Excerpted records section start
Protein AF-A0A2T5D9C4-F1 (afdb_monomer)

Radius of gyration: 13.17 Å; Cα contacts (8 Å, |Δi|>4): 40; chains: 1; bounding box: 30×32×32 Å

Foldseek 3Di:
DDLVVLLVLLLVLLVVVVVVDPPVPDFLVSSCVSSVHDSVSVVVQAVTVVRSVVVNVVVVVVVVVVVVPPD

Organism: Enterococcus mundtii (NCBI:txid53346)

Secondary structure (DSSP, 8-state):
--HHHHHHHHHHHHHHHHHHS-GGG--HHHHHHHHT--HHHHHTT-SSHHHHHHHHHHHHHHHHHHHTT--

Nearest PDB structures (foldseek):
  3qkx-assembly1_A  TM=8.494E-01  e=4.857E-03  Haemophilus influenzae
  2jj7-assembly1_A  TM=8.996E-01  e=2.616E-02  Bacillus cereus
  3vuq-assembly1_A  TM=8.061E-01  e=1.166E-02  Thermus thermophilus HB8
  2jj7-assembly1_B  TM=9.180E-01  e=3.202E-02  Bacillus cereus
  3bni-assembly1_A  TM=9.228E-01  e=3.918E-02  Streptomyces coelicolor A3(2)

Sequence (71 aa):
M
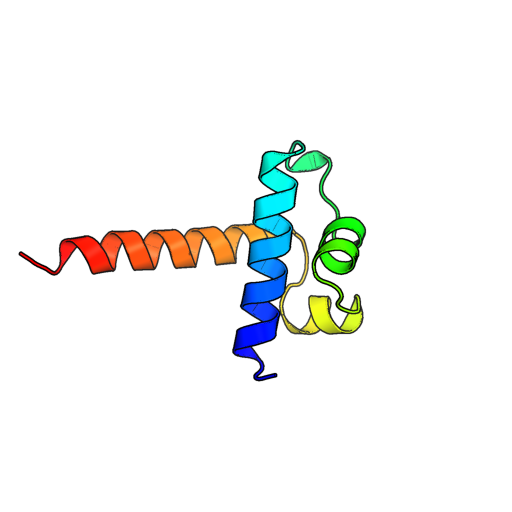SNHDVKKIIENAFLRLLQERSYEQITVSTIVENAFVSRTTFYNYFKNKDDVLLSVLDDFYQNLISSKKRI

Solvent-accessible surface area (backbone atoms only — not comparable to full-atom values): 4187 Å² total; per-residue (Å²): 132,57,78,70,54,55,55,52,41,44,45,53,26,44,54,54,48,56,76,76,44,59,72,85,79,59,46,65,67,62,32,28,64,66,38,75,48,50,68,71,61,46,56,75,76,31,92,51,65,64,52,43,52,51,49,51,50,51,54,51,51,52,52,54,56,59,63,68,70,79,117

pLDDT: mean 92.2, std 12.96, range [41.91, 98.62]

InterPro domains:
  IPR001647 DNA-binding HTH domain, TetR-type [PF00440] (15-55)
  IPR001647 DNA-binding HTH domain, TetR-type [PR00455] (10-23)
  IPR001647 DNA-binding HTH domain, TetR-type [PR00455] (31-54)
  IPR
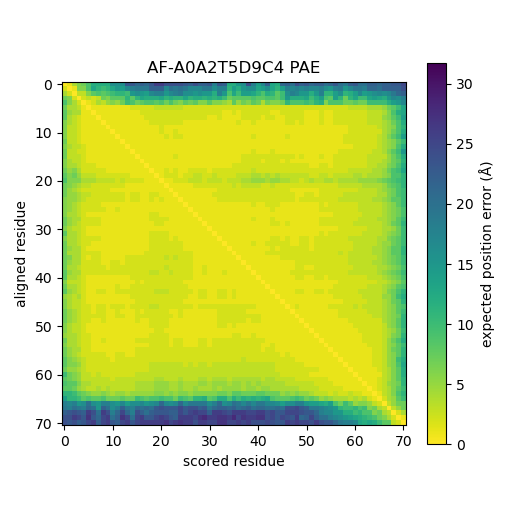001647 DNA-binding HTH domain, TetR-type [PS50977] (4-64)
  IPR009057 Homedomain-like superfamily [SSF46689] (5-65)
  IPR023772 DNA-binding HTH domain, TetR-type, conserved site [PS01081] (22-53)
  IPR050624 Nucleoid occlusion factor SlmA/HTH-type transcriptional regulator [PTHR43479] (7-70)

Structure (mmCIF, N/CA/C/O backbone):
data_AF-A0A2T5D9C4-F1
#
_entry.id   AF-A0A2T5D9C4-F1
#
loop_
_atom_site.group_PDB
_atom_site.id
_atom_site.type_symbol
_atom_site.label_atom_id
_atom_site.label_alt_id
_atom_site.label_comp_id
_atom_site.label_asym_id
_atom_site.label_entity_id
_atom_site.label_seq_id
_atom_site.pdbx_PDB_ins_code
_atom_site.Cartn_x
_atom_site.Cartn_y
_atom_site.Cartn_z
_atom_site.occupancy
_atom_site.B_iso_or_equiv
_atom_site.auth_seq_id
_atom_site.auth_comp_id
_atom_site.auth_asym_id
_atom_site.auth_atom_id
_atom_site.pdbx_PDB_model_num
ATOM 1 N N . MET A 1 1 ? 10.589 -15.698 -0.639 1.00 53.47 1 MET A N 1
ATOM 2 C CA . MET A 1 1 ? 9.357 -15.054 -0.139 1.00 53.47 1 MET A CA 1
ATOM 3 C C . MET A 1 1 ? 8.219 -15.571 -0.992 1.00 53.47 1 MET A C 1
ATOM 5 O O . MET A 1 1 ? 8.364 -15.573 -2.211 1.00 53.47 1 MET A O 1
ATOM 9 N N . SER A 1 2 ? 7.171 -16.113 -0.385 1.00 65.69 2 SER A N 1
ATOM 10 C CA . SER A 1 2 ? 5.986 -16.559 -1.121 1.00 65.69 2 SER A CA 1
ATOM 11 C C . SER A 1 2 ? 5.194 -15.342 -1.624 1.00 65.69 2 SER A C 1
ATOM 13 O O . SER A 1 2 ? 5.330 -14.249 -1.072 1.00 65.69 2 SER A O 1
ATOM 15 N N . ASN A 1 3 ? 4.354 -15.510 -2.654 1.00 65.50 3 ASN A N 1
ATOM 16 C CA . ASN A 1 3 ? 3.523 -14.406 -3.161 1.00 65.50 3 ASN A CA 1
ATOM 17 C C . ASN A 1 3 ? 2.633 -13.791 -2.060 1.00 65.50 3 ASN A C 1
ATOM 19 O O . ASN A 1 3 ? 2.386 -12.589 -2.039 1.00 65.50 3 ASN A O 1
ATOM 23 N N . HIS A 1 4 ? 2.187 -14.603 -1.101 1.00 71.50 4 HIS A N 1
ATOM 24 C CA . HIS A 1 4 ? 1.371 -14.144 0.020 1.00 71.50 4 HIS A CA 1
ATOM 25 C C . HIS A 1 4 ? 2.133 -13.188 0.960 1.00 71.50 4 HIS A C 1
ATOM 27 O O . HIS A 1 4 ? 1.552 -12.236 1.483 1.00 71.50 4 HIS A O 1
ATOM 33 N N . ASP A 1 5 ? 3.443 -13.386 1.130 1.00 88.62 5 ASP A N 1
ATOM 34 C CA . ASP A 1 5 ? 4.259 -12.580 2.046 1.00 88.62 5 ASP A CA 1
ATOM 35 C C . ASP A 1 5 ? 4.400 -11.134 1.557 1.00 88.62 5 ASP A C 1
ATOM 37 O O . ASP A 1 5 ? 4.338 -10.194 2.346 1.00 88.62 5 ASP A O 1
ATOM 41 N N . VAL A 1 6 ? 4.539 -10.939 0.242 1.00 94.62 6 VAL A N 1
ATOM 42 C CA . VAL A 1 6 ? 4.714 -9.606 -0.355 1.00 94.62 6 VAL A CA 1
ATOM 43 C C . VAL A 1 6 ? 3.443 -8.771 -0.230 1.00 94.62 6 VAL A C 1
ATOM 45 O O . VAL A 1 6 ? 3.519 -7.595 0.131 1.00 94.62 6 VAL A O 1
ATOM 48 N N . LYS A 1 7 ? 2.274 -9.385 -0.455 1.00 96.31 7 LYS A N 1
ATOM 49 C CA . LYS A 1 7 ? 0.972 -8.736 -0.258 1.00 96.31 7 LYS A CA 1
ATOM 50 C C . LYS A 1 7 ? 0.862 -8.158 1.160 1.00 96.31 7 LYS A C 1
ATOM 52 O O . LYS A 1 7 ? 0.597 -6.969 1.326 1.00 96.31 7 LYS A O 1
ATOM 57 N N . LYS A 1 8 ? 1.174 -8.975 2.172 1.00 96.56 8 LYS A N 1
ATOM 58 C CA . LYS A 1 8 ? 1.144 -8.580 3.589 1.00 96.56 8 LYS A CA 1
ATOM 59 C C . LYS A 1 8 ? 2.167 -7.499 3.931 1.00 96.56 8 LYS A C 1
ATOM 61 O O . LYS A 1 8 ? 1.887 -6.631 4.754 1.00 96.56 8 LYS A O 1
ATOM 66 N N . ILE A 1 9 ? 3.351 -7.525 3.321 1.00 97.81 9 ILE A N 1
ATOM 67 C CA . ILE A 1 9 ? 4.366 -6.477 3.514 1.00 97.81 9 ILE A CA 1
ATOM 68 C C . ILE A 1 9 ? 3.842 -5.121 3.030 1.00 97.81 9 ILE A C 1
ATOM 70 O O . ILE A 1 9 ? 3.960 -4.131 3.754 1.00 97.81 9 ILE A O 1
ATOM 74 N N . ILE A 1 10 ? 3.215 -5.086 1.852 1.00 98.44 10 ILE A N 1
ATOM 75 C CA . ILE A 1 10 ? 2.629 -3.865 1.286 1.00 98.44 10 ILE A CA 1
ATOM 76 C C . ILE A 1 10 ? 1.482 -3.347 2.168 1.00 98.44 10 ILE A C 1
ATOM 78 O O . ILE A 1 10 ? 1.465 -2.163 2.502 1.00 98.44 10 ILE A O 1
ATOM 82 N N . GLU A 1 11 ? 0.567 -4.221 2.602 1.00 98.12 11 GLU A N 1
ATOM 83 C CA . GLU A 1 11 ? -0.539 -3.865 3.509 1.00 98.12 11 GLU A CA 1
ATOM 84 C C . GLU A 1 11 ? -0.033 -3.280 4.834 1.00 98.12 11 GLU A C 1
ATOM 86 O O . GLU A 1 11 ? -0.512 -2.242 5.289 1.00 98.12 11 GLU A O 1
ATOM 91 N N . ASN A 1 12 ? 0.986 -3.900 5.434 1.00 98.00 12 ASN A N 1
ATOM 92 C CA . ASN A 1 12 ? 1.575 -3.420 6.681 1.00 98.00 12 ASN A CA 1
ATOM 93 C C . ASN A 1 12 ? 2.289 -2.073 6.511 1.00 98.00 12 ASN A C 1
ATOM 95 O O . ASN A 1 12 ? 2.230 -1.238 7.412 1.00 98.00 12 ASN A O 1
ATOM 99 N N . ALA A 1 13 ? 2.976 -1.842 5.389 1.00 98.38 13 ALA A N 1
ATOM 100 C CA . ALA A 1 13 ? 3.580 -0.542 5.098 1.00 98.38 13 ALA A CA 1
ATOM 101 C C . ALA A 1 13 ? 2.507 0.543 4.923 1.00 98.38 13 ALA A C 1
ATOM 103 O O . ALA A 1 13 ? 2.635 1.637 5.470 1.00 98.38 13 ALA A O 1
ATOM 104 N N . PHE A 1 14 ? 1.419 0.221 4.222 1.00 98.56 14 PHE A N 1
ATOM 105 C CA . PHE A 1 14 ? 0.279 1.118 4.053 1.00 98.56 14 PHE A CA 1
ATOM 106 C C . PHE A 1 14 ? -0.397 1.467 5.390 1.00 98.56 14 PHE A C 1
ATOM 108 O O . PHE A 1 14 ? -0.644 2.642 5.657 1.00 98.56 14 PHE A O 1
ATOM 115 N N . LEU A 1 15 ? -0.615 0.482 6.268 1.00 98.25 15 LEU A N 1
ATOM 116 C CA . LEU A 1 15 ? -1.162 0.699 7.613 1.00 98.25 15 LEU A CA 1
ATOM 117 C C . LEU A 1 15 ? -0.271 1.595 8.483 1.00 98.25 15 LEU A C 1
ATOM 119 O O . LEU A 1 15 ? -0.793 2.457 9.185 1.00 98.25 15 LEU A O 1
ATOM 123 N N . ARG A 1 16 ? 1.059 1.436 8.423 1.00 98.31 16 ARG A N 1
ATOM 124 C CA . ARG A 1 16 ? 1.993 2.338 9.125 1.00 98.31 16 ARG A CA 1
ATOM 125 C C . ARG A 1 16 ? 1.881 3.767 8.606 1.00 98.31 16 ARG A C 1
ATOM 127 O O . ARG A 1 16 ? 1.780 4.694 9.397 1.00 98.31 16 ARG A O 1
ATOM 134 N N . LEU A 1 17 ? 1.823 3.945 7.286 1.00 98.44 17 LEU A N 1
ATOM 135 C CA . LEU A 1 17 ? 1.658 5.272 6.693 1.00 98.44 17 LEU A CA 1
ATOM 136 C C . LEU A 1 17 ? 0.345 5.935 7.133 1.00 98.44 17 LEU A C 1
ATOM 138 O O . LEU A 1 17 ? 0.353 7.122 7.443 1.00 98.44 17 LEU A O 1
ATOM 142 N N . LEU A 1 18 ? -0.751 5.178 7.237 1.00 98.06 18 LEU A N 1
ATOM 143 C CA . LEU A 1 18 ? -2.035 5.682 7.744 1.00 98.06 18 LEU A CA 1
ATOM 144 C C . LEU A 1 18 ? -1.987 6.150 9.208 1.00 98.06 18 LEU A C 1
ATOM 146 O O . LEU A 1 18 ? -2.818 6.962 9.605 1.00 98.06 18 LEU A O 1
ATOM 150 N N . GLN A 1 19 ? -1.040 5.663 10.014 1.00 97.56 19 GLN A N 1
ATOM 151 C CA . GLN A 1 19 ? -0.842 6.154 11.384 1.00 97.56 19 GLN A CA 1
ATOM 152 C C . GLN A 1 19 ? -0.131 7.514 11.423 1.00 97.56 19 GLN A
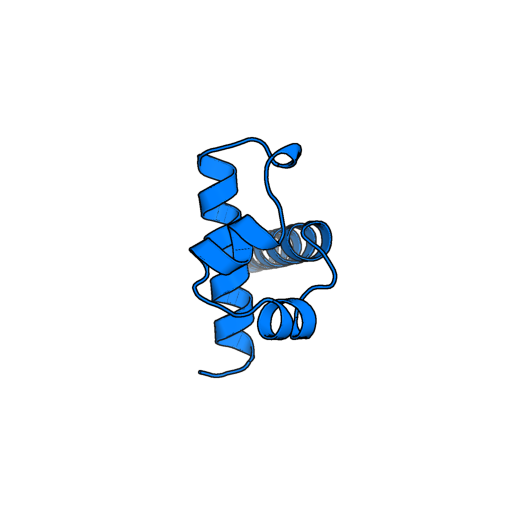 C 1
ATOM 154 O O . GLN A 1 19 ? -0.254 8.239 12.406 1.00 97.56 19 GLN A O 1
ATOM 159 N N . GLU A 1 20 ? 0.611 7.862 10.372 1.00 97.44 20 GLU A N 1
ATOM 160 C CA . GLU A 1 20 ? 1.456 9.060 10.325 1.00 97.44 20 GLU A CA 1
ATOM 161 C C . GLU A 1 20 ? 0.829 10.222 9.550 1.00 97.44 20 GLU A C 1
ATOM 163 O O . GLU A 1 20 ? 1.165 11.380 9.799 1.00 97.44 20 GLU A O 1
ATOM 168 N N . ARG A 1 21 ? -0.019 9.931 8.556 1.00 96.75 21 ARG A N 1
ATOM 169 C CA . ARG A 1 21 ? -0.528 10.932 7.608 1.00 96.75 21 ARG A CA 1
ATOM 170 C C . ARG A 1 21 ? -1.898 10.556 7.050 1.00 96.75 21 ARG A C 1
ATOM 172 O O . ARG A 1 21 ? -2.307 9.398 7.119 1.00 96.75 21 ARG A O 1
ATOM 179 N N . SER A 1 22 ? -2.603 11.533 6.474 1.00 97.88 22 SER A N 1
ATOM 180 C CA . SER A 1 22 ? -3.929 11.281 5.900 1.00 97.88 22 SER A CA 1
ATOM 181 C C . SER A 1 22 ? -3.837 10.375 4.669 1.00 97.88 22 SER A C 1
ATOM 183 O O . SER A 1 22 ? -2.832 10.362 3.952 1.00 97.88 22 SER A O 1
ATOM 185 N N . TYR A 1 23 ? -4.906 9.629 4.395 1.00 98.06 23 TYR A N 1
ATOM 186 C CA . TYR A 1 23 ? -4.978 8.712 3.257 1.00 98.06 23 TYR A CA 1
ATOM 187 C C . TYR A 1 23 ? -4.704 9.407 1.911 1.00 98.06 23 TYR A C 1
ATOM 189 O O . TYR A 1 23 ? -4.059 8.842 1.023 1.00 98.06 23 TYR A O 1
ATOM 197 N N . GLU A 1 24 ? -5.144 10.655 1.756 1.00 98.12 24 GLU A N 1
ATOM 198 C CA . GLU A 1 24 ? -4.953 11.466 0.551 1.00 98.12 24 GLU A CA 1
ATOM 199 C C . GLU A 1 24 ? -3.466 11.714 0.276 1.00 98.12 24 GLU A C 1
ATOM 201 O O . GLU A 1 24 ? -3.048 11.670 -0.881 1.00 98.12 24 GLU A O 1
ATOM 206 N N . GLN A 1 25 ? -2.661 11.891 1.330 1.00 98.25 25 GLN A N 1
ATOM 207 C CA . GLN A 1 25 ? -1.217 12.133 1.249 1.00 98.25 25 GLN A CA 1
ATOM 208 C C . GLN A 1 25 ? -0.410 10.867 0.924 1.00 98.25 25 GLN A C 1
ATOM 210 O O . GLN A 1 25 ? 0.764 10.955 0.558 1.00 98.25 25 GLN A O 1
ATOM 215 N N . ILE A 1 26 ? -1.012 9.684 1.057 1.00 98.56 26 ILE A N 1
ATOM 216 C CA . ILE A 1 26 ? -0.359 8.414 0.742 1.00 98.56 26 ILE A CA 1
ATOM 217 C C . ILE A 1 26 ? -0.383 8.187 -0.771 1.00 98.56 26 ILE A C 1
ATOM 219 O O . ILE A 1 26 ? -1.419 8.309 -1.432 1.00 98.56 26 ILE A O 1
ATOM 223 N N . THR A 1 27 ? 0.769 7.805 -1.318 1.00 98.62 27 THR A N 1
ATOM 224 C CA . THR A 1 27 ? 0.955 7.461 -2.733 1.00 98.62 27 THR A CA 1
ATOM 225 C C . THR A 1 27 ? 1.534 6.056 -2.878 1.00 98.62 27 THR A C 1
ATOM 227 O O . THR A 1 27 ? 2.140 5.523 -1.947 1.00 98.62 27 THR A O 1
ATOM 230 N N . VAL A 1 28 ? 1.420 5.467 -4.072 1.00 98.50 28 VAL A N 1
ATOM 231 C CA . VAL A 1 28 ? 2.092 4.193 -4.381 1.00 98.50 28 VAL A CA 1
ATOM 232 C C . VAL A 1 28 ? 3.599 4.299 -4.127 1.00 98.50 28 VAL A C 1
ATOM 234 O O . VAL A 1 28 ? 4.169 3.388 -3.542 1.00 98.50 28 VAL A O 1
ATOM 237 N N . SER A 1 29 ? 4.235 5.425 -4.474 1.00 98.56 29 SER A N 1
Excerpted records section end
**Work to complete**
Return every line holding the word "Bacillus" from the records.

**Solved exercise**
  2jj7-assembly1_A  TM=8.996E-01  e=2.616E-02  Bacillus cereus
  2jj7-assembly1_B  TM=9.180E-01  e=3.202E-02  Bacillus cereus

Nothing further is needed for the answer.